Varoufakis on democracy

An excerpt from a 2019 discussion between Yanis Varoufakis, the Greek economist and politician, leader of the MeRA25 party, and Caroline Lucas, the only Green Party UK MP.

CL: Your country is seen as the birthplace of democracy. In your opinion has there ever been a really good democracy we can look at and say, ‘That was when it was working well’?

YV: Democracy is always unfinished business. It is imperfect by design, especially in societies with vested interests vying for domination. But the merits of studying ancient Athenian democracy, which only lasted a few decades, is that it was the first and last time the poor controlled the government. Which is, interestingly, Aristotle’s definition of democracy. It was a remarkably radical idea that control over the instruments of the state should be independent of wealth.

CL: How did it work?

YV: Back in the times of the grand debates at the Pnyx, which was the parliamentary space in ancient Athens, there were two opposing parties: the Aristocrats and the Democrats. The Aristocrats hated democracy with a passion – but all the great philosophers we now eulogise like Aristotle and Plato were on the side of the Aristocrats. Nevertheless, the Aristocrats, who hated democracy, supported elections. And the Democrats did not.

CL: That sounds very paradoxical.

YV: The argument was that the Aristocrats could afford to buy influence in an election, so elections were an enemy of democracy. Democrats supported a lottery – sortition, as it is called today. Every official position in Athenian democracy was elected by lottery, including judges. Their terms were confined to six months. The only posts not sorted by lottery were the general, who had to know how to conduct a war, and bankers. The officials responsible for minting the money and for quality control of products like wine were slaves. Why? Because citizens had the right not to be beaten. Slaves did not. The idea was that bankers had to fear that they would be beaten up if they messed up the finances of the city. I think this is a splendid proposal for the City of London!
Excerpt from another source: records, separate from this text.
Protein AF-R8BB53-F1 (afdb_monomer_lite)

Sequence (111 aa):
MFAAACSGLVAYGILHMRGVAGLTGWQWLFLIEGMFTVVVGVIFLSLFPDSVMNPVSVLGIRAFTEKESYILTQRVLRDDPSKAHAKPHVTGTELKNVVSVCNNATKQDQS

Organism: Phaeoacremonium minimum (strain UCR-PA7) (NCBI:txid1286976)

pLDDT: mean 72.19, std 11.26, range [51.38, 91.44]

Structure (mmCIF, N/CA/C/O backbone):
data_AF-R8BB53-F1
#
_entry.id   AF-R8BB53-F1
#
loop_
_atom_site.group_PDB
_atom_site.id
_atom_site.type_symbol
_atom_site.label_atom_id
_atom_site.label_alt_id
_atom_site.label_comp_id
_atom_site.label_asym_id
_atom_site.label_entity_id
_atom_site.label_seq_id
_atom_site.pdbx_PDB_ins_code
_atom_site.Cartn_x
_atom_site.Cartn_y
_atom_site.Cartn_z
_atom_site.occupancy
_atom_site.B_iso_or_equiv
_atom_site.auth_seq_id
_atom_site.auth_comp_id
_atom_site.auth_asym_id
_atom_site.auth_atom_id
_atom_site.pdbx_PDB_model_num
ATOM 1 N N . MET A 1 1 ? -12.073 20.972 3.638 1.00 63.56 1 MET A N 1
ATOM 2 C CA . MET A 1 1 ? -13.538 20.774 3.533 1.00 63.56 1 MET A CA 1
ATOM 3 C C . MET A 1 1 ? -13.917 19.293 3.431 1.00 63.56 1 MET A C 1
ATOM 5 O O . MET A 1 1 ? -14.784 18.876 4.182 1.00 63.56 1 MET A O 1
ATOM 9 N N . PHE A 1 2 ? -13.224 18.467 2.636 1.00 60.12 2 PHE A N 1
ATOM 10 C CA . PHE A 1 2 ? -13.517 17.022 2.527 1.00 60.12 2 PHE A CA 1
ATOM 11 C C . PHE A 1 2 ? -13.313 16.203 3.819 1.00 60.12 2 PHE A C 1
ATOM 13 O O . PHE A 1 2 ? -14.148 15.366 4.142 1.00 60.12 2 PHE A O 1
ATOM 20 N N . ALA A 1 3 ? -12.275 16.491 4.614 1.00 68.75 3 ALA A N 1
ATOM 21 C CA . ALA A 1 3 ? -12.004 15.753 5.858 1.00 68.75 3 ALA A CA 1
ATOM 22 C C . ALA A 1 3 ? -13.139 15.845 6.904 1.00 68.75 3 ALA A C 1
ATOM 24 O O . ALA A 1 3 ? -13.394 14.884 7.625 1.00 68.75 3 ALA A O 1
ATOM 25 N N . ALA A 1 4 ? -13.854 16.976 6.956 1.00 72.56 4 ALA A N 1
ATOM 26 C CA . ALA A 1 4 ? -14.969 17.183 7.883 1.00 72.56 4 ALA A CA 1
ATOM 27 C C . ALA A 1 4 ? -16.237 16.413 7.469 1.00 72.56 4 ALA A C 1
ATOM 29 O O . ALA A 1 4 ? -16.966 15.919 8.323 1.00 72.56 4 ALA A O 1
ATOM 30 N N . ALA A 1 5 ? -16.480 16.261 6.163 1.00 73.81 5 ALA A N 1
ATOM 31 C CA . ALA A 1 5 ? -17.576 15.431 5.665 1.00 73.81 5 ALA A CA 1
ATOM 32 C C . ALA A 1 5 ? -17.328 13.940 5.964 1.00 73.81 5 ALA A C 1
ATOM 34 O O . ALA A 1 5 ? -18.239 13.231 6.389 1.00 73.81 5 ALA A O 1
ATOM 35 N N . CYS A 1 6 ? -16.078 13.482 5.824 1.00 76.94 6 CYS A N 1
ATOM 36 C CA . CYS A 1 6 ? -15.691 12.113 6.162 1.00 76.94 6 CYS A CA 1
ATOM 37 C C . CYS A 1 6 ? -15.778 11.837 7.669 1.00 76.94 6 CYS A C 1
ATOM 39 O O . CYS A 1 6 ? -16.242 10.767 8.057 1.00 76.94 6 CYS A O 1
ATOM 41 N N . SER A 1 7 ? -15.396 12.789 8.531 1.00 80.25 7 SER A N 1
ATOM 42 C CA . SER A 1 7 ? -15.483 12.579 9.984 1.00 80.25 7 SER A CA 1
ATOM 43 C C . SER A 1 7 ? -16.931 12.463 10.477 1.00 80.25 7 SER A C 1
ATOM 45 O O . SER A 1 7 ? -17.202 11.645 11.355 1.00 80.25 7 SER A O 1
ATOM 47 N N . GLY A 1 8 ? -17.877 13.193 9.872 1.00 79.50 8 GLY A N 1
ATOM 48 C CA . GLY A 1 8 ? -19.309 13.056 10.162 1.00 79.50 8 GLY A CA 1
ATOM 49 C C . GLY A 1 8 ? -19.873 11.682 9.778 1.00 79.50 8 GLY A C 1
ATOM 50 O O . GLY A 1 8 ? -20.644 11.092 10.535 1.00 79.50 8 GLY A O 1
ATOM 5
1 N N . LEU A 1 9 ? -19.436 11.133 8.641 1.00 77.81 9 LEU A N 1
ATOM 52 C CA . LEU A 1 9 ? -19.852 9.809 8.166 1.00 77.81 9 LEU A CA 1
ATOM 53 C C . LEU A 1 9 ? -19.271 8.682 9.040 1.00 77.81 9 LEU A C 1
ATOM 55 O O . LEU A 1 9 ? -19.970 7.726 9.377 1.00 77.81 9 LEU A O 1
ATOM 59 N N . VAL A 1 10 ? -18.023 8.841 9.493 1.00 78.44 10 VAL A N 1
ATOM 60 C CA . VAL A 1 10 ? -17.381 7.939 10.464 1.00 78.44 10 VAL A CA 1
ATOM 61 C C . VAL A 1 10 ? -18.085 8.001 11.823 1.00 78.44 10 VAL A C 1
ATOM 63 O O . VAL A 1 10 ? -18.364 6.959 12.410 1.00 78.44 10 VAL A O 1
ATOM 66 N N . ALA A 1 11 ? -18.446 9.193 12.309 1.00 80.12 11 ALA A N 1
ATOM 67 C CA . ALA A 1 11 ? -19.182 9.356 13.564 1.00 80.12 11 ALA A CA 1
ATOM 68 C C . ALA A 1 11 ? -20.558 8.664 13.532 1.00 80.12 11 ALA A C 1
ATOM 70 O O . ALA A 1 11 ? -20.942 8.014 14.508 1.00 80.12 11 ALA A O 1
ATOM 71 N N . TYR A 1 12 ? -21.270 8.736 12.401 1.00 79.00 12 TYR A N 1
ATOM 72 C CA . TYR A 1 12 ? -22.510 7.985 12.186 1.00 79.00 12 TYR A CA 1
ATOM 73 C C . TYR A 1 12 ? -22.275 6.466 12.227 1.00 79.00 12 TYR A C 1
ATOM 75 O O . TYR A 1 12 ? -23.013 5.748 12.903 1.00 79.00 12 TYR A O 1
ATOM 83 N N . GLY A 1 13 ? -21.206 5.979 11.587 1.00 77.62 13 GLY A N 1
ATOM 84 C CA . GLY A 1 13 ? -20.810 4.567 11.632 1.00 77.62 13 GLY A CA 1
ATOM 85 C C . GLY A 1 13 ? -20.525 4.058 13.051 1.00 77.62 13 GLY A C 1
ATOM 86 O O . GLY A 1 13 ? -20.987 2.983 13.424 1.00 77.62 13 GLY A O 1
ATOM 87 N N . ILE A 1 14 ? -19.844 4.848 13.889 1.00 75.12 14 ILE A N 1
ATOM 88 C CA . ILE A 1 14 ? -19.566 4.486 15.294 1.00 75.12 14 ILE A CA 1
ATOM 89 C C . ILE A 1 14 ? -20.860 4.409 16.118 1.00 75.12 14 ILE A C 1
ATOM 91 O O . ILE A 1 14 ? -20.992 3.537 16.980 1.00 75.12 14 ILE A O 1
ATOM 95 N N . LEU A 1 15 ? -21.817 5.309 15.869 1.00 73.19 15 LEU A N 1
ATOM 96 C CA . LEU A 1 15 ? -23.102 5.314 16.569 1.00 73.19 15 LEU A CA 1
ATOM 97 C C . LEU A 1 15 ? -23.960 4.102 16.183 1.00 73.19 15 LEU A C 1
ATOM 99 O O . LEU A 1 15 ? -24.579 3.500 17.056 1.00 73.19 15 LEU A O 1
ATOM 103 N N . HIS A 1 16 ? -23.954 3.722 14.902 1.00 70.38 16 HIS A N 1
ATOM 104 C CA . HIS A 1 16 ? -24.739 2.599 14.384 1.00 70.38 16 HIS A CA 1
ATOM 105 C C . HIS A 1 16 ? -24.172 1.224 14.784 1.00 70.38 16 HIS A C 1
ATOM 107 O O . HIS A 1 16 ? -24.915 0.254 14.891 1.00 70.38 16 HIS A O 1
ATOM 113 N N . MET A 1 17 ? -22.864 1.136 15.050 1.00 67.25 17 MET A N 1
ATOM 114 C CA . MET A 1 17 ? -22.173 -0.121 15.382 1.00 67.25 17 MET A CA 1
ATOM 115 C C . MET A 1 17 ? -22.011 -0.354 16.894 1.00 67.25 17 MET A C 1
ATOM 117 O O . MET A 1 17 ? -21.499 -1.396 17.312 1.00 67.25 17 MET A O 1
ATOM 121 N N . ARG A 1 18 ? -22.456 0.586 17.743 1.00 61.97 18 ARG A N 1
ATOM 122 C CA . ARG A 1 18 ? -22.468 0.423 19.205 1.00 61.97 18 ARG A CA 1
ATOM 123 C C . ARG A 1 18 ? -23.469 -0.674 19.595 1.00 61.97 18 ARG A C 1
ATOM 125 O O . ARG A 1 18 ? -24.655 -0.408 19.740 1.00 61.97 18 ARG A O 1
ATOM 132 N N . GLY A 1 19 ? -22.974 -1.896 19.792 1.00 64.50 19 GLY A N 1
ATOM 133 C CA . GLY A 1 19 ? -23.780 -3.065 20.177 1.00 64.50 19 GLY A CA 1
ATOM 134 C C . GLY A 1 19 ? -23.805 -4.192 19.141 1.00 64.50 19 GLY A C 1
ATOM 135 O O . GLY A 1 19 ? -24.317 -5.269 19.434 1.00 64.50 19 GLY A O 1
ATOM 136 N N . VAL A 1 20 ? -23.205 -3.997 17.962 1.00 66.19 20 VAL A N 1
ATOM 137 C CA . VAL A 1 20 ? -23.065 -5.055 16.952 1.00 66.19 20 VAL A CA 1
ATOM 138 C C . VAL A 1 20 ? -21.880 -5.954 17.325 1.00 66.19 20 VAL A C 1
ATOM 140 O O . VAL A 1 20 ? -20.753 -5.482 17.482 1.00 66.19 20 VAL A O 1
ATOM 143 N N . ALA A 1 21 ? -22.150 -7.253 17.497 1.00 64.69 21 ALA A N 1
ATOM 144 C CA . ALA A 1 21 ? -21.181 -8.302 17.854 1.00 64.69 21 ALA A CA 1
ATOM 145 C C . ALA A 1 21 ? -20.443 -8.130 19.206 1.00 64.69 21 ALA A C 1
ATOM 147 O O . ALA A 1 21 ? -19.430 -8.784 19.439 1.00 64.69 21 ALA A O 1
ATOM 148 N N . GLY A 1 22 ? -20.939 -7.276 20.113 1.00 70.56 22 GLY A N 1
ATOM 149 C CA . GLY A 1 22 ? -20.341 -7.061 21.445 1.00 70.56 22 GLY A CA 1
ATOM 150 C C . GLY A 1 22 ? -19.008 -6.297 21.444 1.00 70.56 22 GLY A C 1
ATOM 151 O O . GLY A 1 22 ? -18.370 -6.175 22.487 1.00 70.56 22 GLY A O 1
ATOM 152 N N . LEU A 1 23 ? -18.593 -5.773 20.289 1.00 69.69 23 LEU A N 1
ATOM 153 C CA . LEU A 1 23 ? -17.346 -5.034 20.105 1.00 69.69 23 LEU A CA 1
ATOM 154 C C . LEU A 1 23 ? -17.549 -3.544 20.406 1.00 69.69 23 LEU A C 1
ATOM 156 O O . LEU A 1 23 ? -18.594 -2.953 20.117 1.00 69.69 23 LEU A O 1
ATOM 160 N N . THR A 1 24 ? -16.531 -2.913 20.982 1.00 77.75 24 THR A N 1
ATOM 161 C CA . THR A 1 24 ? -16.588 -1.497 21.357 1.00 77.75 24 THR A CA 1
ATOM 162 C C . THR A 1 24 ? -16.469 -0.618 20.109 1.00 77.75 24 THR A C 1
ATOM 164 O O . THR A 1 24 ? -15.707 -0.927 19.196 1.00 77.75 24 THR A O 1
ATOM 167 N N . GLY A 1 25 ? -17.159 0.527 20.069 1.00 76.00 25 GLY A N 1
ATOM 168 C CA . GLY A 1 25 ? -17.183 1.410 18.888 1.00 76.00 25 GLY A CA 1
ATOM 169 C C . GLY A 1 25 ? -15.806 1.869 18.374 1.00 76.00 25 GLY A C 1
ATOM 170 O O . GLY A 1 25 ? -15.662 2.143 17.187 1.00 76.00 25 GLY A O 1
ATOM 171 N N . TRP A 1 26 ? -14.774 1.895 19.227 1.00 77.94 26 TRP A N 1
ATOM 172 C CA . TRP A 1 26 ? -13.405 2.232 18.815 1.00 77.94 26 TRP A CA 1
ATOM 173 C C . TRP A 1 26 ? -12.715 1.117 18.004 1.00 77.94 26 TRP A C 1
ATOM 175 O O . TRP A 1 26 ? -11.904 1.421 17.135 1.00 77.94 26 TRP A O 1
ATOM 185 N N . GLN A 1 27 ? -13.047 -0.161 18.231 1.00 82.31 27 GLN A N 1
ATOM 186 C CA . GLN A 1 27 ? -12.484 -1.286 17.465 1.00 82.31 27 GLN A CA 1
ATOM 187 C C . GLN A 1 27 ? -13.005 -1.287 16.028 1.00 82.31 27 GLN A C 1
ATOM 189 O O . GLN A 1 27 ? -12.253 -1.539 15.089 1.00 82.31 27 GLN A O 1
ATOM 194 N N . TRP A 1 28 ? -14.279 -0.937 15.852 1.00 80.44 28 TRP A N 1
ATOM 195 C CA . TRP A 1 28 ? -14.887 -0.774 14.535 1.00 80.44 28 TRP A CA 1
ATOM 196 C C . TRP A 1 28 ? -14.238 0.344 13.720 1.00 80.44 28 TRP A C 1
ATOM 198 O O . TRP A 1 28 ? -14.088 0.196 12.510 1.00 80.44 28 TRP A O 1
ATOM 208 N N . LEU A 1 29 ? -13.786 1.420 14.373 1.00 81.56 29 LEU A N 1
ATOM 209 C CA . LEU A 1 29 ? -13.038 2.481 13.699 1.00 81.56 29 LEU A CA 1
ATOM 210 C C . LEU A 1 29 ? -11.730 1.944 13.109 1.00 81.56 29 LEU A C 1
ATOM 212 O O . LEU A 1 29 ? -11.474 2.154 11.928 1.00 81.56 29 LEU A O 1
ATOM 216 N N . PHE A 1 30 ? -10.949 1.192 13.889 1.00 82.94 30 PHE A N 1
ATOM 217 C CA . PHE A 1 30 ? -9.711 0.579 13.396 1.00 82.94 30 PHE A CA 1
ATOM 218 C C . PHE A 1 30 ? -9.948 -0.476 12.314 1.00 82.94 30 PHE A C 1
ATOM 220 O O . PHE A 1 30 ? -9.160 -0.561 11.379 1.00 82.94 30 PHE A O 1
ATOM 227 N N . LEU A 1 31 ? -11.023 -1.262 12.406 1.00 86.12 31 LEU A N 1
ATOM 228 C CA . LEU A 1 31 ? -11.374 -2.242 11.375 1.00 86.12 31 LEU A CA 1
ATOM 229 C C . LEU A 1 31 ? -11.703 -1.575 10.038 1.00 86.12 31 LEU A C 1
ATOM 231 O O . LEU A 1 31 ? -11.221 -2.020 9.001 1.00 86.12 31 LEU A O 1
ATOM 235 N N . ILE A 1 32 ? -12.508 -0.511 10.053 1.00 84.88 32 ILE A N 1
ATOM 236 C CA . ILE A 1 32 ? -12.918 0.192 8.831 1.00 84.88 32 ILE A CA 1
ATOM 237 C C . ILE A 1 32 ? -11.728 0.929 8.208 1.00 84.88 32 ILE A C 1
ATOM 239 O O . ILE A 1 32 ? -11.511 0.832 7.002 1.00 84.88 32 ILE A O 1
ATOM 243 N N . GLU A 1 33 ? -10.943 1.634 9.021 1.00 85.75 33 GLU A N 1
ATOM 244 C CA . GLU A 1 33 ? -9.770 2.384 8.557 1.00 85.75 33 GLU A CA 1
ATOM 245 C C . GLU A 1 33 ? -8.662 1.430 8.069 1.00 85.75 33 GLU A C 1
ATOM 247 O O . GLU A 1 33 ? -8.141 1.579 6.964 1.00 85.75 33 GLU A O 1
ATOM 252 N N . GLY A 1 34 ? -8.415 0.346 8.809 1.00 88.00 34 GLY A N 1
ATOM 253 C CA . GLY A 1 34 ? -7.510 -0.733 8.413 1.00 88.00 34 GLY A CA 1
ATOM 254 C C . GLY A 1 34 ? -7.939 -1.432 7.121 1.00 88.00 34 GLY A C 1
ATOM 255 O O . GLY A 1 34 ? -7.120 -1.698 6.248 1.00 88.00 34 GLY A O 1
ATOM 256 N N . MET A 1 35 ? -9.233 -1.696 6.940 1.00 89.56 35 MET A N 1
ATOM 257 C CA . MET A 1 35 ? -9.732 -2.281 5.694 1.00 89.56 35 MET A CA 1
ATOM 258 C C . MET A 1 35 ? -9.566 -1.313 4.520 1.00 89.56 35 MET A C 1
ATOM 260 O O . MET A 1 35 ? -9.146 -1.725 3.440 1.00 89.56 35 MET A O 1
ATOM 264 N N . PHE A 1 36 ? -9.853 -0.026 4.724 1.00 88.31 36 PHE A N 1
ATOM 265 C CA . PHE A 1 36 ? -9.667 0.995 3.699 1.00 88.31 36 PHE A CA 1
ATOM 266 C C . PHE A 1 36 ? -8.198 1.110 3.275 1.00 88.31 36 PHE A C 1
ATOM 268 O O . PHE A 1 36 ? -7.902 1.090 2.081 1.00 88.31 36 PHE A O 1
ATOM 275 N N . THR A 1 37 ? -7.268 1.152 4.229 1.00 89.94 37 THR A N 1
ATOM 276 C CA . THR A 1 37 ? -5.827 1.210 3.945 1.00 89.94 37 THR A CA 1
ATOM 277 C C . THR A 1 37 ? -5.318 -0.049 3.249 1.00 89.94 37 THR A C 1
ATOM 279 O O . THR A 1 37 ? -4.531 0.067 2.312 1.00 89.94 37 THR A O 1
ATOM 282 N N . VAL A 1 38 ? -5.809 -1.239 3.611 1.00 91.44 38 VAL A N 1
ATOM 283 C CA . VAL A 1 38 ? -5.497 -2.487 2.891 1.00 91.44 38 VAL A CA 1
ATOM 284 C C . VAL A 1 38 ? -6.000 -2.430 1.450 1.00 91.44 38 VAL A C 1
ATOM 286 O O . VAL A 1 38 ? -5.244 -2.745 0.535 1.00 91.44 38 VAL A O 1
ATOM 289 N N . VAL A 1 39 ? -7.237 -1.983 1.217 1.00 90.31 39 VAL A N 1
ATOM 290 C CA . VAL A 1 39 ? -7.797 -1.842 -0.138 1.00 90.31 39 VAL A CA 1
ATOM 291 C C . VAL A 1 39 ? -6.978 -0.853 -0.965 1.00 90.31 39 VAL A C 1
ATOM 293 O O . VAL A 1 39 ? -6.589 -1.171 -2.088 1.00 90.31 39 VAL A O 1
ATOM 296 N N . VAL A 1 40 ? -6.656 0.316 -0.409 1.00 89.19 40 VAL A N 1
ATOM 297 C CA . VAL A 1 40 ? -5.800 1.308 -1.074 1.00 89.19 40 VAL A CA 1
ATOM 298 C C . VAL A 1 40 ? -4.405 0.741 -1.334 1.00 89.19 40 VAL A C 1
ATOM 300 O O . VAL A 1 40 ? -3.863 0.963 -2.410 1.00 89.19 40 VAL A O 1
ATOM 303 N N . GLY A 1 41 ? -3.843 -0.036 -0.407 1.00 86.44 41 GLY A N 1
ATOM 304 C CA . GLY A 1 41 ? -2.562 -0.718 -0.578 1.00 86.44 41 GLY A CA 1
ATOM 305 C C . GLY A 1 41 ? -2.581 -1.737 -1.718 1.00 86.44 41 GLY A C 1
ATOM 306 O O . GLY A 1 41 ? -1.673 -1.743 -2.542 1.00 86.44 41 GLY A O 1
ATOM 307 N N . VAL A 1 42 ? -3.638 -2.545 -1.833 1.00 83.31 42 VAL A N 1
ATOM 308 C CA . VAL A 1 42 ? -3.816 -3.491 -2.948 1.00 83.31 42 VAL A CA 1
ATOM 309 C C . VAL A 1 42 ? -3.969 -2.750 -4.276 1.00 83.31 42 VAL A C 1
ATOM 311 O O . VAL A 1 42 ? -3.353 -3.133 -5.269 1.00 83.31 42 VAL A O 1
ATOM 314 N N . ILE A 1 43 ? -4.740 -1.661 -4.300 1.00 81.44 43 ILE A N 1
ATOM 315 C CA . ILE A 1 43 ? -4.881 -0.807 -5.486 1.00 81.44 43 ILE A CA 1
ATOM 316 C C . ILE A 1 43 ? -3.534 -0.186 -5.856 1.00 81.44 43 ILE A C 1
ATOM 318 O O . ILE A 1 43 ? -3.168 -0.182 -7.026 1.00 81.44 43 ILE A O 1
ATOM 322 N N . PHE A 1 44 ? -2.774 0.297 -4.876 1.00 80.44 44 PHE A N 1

CL: That would certainly shake things up! And it’s so interesting. In terms of learning from that for today, are powerful corporations the new aristocracy?

YV: The corporations, the media moguls who effectively control public opinion, the equity and pension funds that own the corporations – that is the grid of aristocratic power. And the pertinence of the Athenian idea is evident when we look at ways progressives are thinking about breaking the stranglehold over power by these groups. At DiEM25 [Democracy in Europe Movement 2025 , founded in 2016 in Berlin, with Caroline’s participation] we have been talking about citizens’ assemblies – not to replace Parliament, but to function side by side with it. In Ireland with the abortion issue this process broke that deadlock and allowed Parliament to free itself from years of impasse. The Brexit process is never going to go away. The only way to unite the country is through citizens’ assemblies becoming part of national politics, local politics and party structures. In DiEM25, we have a coordinating committee but when decisions are controversial, a validating council of 50 men and 50 women chosen as a jury at random from our members have the final word. So many disputes have been resolved that way. It frees up the coordinating committee when we know there is this backstop of randomly chosen democratic opinion. Parliament needs that.

CL: If someone said, ‘Doesn’t that undermine the influence of Parliament?’ – would you just say that is the point, you need to check its power?

YV: I would make a more radical claim. I think it enhances the legitimacy of Parliament. A citizens’ assembly offering checks and balances means Parliament’s importance in expressing the views of the British people is enhanced. The British Parliament has never been less sovereign than today.

One Response

  1. I had a brief email exchange with Varoufakis on this in 2018 but he didn’t seem to engage much – he was busy which was understandable. In any event, I’m gratified he’s given it more prominence in this interview.